Smile


Ideal 2. Rebel.


Everything in his life was regimented.

From the day he was born, everything existed in perfect order. Little boys were strings of numbers that walked down pure white hallways to pure white rooms. Grey was the only break in the line of white, though sometimes it was spattered with bits of electronic aquamarine. Little boys with little faces, all the same, led around by white creatures with grey galaxies in their eyes and assonating voices. There was no color inside the buildings, the labs, the barracks.

As he grew older, the sound of methodical marching joined the blankness of the white; it was steady, rhythmic, soothing. The regularity felt safe, secure. Days were a steady march through time, of waking early, to pass through white corridors into white training halls, then to white cafeterias for grayish food and pale blue milk. The tramp of little boys' footsteps grew heavier with time, as the bodies the feet carried put on weight and bulk, muscle and sinew and names. But the order of the day never varied: wake, dress, train, eat, train, eat, train, undress, sleep.

Names were precious at first. They were little acts of defiance in the face of the dull rhythms of daily life. Little boys whispered them to each other quietly with wide eyes, half afraid they would be scolded for daring to be more than strings of numbers. Even as those little bits of uniqueness were ignored by the teachers and technicians and geneticists, the days drilled on as they always had.

Even those taken for special training, command training, independence training, were taught the same. There were days he wondered if the individuality, the creativity, he'd been taught to utilize in command, was simply another way of molding his mind, his personality, his thoughts and opinions. He was made from the same grey clay as every other, and even those in special training were receiving the same special training to become the same kind of independent.

He was always grounded by the life of a clone.

Above him, she was flying through the air, weapons drawn. Twisting, feet slowly rising overhead as she vaulted into the fight, her bright orange body served as a perfect contrast to the pale blue of a cloudless desert sky. She never moved with the steady regularity of soldiers. Every motion was fast, startling, swift.

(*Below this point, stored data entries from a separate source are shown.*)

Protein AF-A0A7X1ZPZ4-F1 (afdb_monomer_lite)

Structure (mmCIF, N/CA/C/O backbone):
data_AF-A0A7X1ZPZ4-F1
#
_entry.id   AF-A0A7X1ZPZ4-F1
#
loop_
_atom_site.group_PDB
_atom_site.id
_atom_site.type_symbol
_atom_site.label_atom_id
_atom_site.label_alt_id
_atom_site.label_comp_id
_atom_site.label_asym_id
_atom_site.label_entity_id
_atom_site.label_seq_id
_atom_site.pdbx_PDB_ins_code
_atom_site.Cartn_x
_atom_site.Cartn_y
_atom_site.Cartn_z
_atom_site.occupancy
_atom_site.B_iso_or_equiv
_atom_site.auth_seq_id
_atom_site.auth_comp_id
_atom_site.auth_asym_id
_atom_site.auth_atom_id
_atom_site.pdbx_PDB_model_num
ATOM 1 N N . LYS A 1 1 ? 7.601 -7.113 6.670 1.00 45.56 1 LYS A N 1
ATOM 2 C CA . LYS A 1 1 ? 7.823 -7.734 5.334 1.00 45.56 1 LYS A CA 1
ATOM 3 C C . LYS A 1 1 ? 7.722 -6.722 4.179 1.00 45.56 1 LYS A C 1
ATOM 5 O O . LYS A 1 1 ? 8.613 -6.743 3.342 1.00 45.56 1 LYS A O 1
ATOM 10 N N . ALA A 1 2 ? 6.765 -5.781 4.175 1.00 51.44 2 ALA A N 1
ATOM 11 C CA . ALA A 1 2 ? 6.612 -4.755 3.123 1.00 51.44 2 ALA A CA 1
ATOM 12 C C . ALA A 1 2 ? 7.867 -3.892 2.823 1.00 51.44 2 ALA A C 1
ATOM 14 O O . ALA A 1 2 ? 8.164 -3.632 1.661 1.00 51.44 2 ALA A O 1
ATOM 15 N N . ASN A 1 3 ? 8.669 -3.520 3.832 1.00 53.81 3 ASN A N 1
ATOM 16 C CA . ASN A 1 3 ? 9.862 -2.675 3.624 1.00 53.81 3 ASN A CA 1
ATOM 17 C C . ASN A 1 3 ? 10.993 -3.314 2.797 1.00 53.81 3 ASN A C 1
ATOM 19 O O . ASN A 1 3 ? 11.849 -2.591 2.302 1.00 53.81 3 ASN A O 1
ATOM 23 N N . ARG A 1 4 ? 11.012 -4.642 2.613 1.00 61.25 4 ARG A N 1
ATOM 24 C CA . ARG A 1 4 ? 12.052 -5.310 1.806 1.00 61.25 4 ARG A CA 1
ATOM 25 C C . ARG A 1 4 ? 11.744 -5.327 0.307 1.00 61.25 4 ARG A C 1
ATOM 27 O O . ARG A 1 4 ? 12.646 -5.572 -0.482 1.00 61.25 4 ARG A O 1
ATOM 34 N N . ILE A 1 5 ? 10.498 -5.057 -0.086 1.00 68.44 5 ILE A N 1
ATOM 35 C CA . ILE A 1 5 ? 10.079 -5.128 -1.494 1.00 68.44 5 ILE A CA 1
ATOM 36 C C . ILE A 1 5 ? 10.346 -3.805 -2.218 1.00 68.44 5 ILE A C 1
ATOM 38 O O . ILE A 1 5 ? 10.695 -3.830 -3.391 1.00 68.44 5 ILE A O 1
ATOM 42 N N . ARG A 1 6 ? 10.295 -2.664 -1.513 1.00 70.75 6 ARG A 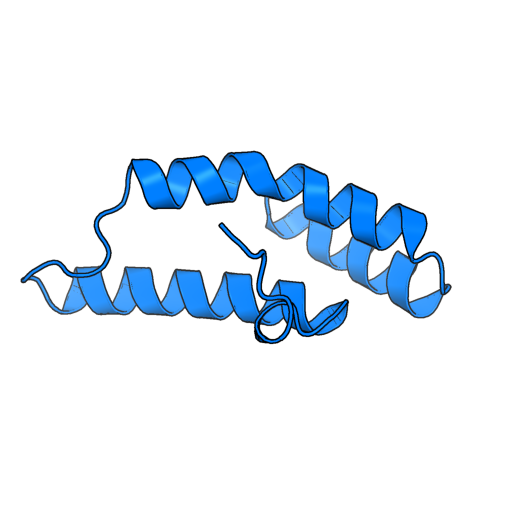N 1
ATOM 43 C CA . ARG A 1 6 ? 10.551 -1.326 -2.085 1.00 70.75 6 ARG A CA 1
ATOM 44 C C . ARG A 1 6 ? 11.851 -1.218 -2.907 1.00 70.75 6 ARG A C 1
ATOM 46 O O . ARG A 1 6 ? 11.762 -0.780 -4.053 1.00 70.75 6 ARG A O 1
ATOM 53 N N . PRO A 1 7 ? 13.037 -1.618 -2.399 1.00 73.75 7 PRO A N 1
ATOM 54 C CA . PRO A 1 7 ? 14.275 -1.508 -3.176 1.00 73.75 7 PRO A CA 1
ATOM 55 C C . PRO A 1 7 ? 14.278 -2.423 -4.410 1.00 73.75 7 PRO A C 1
ATOM 57 O O . PRO A 1 7 ? 14.694 -2.007 -5.489 1.00 73.75 7 PRO A O 1
ATOM 60 N N . ASN A 1 8 ? 13.741 -3.639 -4.278 1.00 78.62 8 ASN A N 1
ATOM 61 C CA . ASN A 1 8 ? 13.694 -4.612 -5.371 1.00 78.62 8 ASN A CA 1
ATOM 62 C C . ASN A 1 8 ? 12.685 -4.217 -6.456 1.00 78.62 8 ASN A C 1
ATOM 64 O O . ASN A 1 8 ? 12.936 -4.441 -7.637 1.00 78.62 8 ASN A O 1
ATOM 68 N N . LEU A 1 9 ? 11.565 -3.605 -6.063 1.00 79.88 9 LEU A N 1
ATOM 69 C CA . LEU A 1 9 ? 10.549 -3.112 -6.984 1.00 79.88 9 LEU A CA 1
ATOM 70 C C . LEU A 1 9 ? 11.080 -1.937 -7.803 1.00 79.88 9 LEU A C 1
ATOM 72 O O . LEU A 1 9 ? 10.950 -1.935 -9.023 1.00 79.88 9 LEU A O 1
ATOM 76 N N . LYS A 1 10 ? 11.736 -0.975 -7.143 1.00 81.12 10 LYS A N 1
ATOM 77 C CA . LYS A 1 10 ? 12.353 0.171 -7.817 1.00 81.12 10 LYS A CA 1
ATOM 78 C C . LYS A 1 10 ? 13.390 -0.281 -8.849 1.00 81.12 10 LYS A C 1
ATOM 80 O O . LYS A 1 10 ? 13.320 0.139 -9.997 1.00 81.12 10 LYS A O 1
ATOM 85 N N . SER A 1 11 ? 14.273 -1.206 -8.467 1.00 85.25 11 SER A N 1
ATOM 86 C CA . SER A 1 11 ? 15.283 -1.769 -9.372 1.00 85.25 11 SER A CA 1
ATOM 87 C C . SER A 1 11 ? 14.665 -2.504 -10.572 1.00 85.25 11 SER A C 1
ATOM 89 O O . SER A 1 11 ? 15.142 -2.342 -11.696 1.00 85.25 11 SER A O 1
ATOM 91 N N . ALA A 1 12 ? 13.584 -3.269 -10.371 1.00 84.19 12 ALA A N 1
ATOM 92 C CA . ALA A 1 12 ? 12.881 -3.955 -11.458 1.00 84.19 12 ALA A CA 1
ATOM 93 C C . ALA A 1 12 ? 12.222 -2.968 -12.441 1.00 84.19 12 ALA A C 1
ATOM 95 O O . A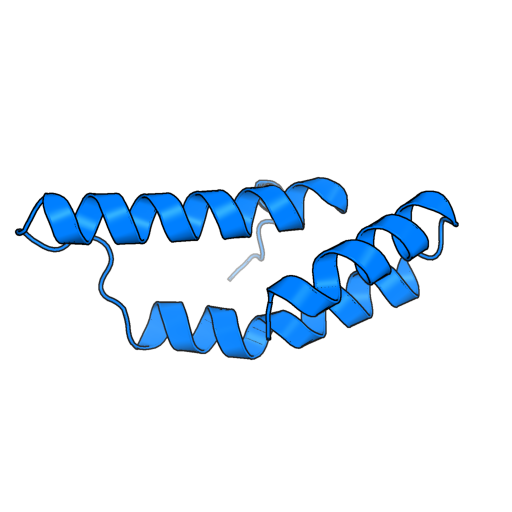LA A 1 12 ? 12.336 -3.145 -13.653 1.00 84.19 12 ALA A O 1
ATOM 96 N N . VAL A 1 13 ? 11.598 -1.900 -11.930 1.00 83.38 13 VAL A N 1
ATOM 97 C CA . VAL A 1 13 ? 10.990 -0.841 -12.754 1.00 83.38 13 VAL A CA 1
ATOM 98 C C . VAL A 1 13 ? 12.052 -0.067 -13.544 1.00 83.38 13 VAL A C 1
ATOM 100 O O . VAL A 1 13 ? 11.891 0.122 -14.748 1.00 83.38 13 VAL A O 1
ATOM 103 N N . GLU A 1 14 ? 13.160 0.327 -12.908 1.00 85.94 14 GLU A N 1
ATOM 104 C CA . GLU A 1 14 ? 14.282 1.016 -13.572 1.00 85.94 14 GLU A CA 1
ATOM 105 C C . GLU A 1 14 ? 14.911 0.159 -14.681 1.00 85.94 14 GLU A C 1
ATOM 107 O O . GLU A 1 14 ? 15.285 0.674 -15.734 1.00 85.94 14 GLU A O 1
ATOM 112 N N . SER A 1 15 ? 14.953 -1.160 -14.481 1.00 89.25 15 SER A N 1
ATOM 113 C CA . SER A 1 15 ? 15.489 -2.122 -15.453 1.00 89.25 15 SER A CA 1
ATOM 114 C C . SER A 1 15 ? 14.478 -2.545 -16.529 1.00 89.25 15 SER A C 1
ATOM 116 O O . SER A 1 15 ? 14.795 -3.399 -17.354 1.00 89.25 15 SER A O 1
ATOM 118 N N . ARG A 1 16 ? 13.259 -1.978 -16.531 1.00 85.12 16 ARG A N 1
ATOM 119 C CA . ARG A 1 16 ? 12.124 -2.364 -17.400 1.00 85.12 16 ARG A CA 1
ATOM 120 C C . ARG A 1 16 ? 11.719 -3.843 -17.300 1.00 85.12 16 ARG A C 1
ATOM 122 O O . ARG A 1 16 ? 11.056 -4.373 -18.192 1.00 85.12 16 ARG A O 1
ATOM 129 N N . ASP A 1 17 ? 12.063 -4.506 -16.200 1.00 87.94 17 ASP A N 1
ATOM 130 C CA . ASP A 1 17 ? 11.639 -5.873 -15.906 1.00 87.94 17 ASP A CA 1
ATOM 131 C C . ASP A 1 17 ? 10.255 -5.852 -15.241 1.00 87.94 17 ASP A C 1
ATOM 133 O O . ASP A 1 17 ? 10.082 -6.048 -14.033 1.00 87.94 17 ASP A O 1
ATOM 137 N N . TYR A 1 18 ? 9.239 -5.562 -16.055 1.00 81.75 18 TYR A N 1
ATOM 138 C CA . TYR A 1 18 ? 7.857 -5.456 -15.590 1.00 81.75 18 TYR A CA 1
ATOM 139 C C . TYR A 1 18 ? 7.297 -6.791 -15.093 1.00 81.75 18 TYR A C 1
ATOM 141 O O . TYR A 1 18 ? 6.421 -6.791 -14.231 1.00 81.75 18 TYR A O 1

No movement wasted, and all of it light and irregular, perfect and deadly.

They were not where they were supposed to be, but he followed her orders and followed her into battle, and wanted to know what it felt like to rebel against gravity and orders, and defy every rule there should be in the galaxy, from gravity to hierarchy to expectations.

He feared for her, for the day her rebelliousness would not be the thing to make her fly, but rather the thing to bring her down.

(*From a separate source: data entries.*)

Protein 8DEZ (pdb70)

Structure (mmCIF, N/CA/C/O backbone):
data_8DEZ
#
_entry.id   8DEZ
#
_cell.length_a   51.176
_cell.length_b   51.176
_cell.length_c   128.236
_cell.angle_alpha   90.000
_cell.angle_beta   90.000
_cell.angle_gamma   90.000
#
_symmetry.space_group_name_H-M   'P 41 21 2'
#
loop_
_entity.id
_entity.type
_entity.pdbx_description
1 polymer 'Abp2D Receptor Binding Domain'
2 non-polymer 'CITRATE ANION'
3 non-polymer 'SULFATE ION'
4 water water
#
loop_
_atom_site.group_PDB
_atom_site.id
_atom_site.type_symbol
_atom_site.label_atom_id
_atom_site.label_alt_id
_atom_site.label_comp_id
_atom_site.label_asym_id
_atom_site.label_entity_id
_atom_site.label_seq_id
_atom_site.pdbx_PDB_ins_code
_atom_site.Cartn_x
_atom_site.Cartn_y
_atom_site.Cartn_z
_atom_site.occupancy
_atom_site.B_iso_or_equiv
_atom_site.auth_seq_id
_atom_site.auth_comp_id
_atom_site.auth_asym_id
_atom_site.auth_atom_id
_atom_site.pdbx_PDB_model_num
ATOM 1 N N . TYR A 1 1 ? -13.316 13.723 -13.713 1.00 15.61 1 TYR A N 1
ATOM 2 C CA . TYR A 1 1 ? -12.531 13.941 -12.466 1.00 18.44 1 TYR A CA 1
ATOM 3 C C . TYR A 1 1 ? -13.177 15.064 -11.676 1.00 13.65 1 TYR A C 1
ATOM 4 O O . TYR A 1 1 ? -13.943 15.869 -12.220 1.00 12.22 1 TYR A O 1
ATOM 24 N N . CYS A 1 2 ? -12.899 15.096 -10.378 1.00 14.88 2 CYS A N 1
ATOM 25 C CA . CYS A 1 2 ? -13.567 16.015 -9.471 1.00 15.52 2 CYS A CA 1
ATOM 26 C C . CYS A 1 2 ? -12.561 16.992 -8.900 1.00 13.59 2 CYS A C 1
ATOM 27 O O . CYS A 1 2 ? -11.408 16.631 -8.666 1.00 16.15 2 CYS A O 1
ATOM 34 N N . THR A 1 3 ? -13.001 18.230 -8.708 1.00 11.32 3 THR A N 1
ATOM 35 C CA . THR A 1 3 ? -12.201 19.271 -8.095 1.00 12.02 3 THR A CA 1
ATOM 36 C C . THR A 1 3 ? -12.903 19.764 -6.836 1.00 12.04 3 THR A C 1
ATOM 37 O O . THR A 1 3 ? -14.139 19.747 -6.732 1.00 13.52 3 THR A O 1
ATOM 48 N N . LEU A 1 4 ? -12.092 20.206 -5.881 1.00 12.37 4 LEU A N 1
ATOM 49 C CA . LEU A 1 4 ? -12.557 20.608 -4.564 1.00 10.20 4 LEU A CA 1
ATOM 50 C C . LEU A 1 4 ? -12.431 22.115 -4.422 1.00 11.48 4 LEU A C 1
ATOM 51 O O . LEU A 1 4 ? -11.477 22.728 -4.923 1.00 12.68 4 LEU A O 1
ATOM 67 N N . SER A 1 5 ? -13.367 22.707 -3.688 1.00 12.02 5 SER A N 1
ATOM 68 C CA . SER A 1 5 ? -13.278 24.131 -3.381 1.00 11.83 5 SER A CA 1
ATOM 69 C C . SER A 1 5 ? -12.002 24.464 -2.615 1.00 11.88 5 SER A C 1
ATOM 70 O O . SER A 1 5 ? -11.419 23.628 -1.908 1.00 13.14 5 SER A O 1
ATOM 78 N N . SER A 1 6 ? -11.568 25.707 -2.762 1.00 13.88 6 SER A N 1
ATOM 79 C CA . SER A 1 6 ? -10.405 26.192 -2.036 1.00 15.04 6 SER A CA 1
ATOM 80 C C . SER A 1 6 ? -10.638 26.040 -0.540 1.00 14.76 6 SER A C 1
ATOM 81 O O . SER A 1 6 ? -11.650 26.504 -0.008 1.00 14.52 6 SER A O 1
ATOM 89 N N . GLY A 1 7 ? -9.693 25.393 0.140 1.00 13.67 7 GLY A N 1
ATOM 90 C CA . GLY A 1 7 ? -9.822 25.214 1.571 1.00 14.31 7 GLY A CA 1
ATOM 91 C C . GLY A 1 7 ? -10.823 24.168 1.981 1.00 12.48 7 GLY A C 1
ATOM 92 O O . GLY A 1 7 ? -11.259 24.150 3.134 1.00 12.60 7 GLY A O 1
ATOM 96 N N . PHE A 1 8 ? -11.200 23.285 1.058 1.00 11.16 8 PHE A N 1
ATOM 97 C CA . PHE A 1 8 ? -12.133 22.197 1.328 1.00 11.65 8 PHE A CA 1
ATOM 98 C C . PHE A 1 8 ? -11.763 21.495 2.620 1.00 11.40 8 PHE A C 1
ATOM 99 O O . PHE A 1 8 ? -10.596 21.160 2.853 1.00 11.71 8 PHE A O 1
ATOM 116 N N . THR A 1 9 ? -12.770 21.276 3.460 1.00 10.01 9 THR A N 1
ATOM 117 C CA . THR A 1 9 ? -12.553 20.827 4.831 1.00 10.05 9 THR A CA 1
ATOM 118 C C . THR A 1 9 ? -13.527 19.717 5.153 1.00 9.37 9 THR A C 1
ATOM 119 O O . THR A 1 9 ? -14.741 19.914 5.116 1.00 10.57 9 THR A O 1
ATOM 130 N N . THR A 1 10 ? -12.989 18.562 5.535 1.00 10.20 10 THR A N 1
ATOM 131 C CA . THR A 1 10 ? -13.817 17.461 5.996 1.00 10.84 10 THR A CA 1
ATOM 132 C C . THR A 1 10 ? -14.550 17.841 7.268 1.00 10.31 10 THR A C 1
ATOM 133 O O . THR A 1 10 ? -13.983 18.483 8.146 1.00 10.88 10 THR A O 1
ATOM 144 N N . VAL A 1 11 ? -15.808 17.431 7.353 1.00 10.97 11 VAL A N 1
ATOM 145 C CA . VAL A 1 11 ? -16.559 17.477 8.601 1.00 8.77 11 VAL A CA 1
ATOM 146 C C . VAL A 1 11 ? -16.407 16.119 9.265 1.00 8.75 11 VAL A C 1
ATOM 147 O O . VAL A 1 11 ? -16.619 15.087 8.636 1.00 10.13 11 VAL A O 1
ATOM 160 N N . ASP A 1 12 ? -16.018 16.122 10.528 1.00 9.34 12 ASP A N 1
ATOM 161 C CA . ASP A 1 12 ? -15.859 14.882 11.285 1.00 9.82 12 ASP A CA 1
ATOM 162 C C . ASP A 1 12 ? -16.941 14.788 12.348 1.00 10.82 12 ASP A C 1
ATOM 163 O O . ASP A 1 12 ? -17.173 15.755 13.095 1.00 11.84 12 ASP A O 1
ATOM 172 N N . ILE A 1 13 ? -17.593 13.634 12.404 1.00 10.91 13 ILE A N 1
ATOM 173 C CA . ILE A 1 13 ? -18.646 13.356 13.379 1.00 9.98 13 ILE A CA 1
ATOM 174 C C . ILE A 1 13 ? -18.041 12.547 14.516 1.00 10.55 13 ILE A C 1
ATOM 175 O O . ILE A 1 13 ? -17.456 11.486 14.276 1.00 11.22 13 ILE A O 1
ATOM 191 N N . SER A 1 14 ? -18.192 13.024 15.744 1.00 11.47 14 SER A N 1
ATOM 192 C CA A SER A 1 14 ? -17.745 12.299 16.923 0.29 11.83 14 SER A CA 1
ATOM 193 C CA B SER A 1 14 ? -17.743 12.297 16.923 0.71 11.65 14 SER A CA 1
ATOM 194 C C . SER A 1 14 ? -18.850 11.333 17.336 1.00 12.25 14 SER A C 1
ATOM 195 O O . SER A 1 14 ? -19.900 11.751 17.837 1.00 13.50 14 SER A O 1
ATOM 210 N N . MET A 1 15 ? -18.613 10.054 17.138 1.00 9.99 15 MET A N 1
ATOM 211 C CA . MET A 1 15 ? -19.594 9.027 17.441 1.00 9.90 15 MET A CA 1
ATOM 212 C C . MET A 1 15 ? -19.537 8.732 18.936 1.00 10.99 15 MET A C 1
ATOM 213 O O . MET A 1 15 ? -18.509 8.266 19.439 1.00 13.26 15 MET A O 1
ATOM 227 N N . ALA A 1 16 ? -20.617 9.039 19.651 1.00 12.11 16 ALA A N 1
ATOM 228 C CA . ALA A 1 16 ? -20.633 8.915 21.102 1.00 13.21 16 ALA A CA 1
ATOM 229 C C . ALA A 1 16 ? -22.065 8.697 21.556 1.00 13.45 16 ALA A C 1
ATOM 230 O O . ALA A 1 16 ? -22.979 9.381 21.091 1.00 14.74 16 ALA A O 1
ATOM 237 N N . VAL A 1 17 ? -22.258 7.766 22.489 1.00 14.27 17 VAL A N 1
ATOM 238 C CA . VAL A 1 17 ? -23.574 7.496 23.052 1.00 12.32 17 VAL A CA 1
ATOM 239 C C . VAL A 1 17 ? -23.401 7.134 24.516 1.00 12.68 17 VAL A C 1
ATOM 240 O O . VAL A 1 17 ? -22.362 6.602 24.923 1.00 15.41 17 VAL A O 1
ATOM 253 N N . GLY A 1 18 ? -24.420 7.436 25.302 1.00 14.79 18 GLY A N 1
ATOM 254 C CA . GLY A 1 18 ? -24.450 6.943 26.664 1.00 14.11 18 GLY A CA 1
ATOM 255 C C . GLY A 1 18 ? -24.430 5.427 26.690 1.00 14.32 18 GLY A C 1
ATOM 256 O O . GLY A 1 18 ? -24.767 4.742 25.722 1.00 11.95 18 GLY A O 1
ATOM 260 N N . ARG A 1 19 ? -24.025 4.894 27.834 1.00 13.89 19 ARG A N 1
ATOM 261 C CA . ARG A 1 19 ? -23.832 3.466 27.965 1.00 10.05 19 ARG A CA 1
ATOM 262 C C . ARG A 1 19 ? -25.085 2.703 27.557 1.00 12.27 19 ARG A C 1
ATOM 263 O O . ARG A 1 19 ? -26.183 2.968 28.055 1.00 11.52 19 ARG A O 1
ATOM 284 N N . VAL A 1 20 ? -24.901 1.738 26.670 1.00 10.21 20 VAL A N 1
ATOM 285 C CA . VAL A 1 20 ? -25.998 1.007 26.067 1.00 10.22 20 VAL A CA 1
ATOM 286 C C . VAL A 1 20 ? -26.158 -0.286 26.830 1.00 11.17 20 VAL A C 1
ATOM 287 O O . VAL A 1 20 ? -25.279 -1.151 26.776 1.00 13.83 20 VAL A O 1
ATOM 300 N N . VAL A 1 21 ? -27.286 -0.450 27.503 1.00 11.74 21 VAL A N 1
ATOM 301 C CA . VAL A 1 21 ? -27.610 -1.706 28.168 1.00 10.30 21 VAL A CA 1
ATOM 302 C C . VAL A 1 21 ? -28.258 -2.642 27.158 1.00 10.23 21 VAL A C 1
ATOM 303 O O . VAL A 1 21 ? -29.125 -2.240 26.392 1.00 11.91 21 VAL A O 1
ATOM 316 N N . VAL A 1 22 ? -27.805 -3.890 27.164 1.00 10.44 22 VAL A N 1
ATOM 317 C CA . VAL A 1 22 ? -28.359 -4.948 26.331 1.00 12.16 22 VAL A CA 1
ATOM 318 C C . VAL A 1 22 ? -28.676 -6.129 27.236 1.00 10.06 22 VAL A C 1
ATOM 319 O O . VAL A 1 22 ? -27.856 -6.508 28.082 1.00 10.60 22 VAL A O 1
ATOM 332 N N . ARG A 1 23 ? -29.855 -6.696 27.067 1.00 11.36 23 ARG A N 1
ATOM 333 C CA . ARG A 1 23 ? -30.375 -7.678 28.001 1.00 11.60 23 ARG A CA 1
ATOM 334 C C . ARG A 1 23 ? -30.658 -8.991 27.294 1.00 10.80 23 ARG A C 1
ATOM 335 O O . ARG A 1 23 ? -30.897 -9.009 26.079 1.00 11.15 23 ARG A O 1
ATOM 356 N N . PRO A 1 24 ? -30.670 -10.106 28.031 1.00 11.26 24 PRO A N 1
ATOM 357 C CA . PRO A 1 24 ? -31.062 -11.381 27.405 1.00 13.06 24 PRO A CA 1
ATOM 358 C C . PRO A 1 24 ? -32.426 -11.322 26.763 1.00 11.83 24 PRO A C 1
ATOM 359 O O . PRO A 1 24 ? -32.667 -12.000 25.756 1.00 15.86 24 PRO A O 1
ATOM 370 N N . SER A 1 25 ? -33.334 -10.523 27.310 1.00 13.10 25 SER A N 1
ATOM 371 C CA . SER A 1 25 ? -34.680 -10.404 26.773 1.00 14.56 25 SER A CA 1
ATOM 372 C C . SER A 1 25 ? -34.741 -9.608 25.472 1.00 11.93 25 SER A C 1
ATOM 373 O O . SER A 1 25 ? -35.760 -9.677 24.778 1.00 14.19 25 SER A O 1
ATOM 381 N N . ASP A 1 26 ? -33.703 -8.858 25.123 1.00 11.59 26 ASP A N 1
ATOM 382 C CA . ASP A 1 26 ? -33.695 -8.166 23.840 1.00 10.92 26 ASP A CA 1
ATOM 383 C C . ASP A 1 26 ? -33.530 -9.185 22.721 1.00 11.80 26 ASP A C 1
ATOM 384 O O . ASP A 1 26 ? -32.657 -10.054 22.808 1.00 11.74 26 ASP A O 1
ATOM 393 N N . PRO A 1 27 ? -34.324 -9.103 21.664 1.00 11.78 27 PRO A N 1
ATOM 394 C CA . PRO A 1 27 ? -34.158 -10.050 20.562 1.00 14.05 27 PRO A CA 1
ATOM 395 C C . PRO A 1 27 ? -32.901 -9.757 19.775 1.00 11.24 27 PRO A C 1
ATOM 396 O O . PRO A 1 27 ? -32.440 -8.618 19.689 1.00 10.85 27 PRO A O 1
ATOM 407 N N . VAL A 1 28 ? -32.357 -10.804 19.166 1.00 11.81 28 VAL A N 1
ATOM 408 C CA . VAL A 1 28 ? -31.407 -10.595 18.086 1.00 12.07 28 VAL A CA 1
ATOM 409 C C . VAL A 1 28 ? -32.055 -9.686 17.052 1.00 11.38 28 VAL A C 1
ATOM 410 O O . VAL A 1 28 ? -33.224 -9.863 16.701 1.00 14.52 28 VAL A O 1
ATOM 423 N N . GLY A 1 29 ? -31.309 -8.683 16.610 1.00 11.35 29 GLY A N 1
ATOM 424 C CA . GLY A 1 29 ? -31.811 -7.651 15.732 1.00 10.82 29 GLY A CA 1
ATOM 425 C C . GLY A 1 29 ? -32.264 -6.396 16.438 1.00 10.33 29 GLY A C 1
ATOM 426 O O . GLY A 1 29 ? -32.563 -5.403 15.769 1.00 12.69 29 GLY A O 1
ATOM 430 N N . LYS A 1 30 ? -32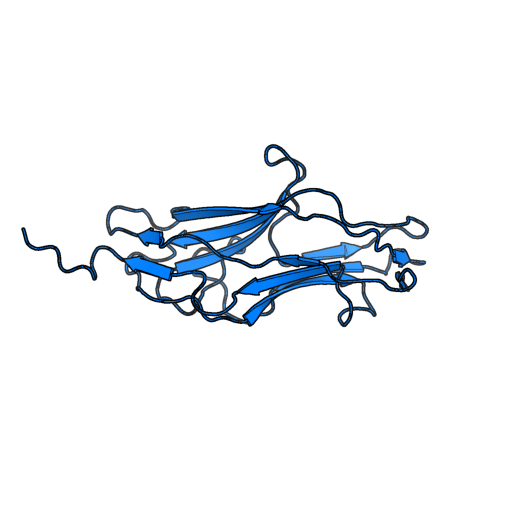.311 -6.409 17.768 1.00 10.76 30 LYS A N 1
ATOM 431 C CA . LYS A 1 30 ? -32.749 -5.233 18.503 1.00 12.55 30 LYS A CA 1
ATOM 432 C C . LYS A 1 30 ? -31.897 -4.028 18.146 1.00 9.43 30 LYS A C 1
ATOM 433 O O . LYS A 1 30 ? -30.664 -4.085 18.206 1.00 10.04 30 LYS A O 1
ATOM 452 N N . ILE A 1 31 ? -32.564 -2.923 17.817 1.00 9.47 31 ILE A N 1
ATOM 453 C CA . ILE A 1 31 ? -31.896 -1.636 17.686 1.00 9.53 31 ILE A CA 1
ATOM 454 C C . ILE A 1 31 ? -31.712 -1.115 19.099 1.00 10.42 31 ILE A C 1
ATOM 455 O O . ILE A 1 31 ? -32.606 -0.477 19.676 1.00 11.81 31 ILE A O 1
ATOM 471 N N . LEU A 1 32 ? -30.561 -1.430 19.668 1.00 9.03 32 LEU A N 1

But until that day, she would burn bright and beautiful and above, and Rex would think to himself that maybe she would never be contained.

And he would aspire to be the same.


I wanted to write something like this for awhile, and couldn't quite get the right setting/tone in my head. After 'Princess' randomly wrote itself, this came to mind. I love how Clone Wars has been presenting us with some strong female characters to cheer for, and I'm glad we've got headstrong Ahsoka around.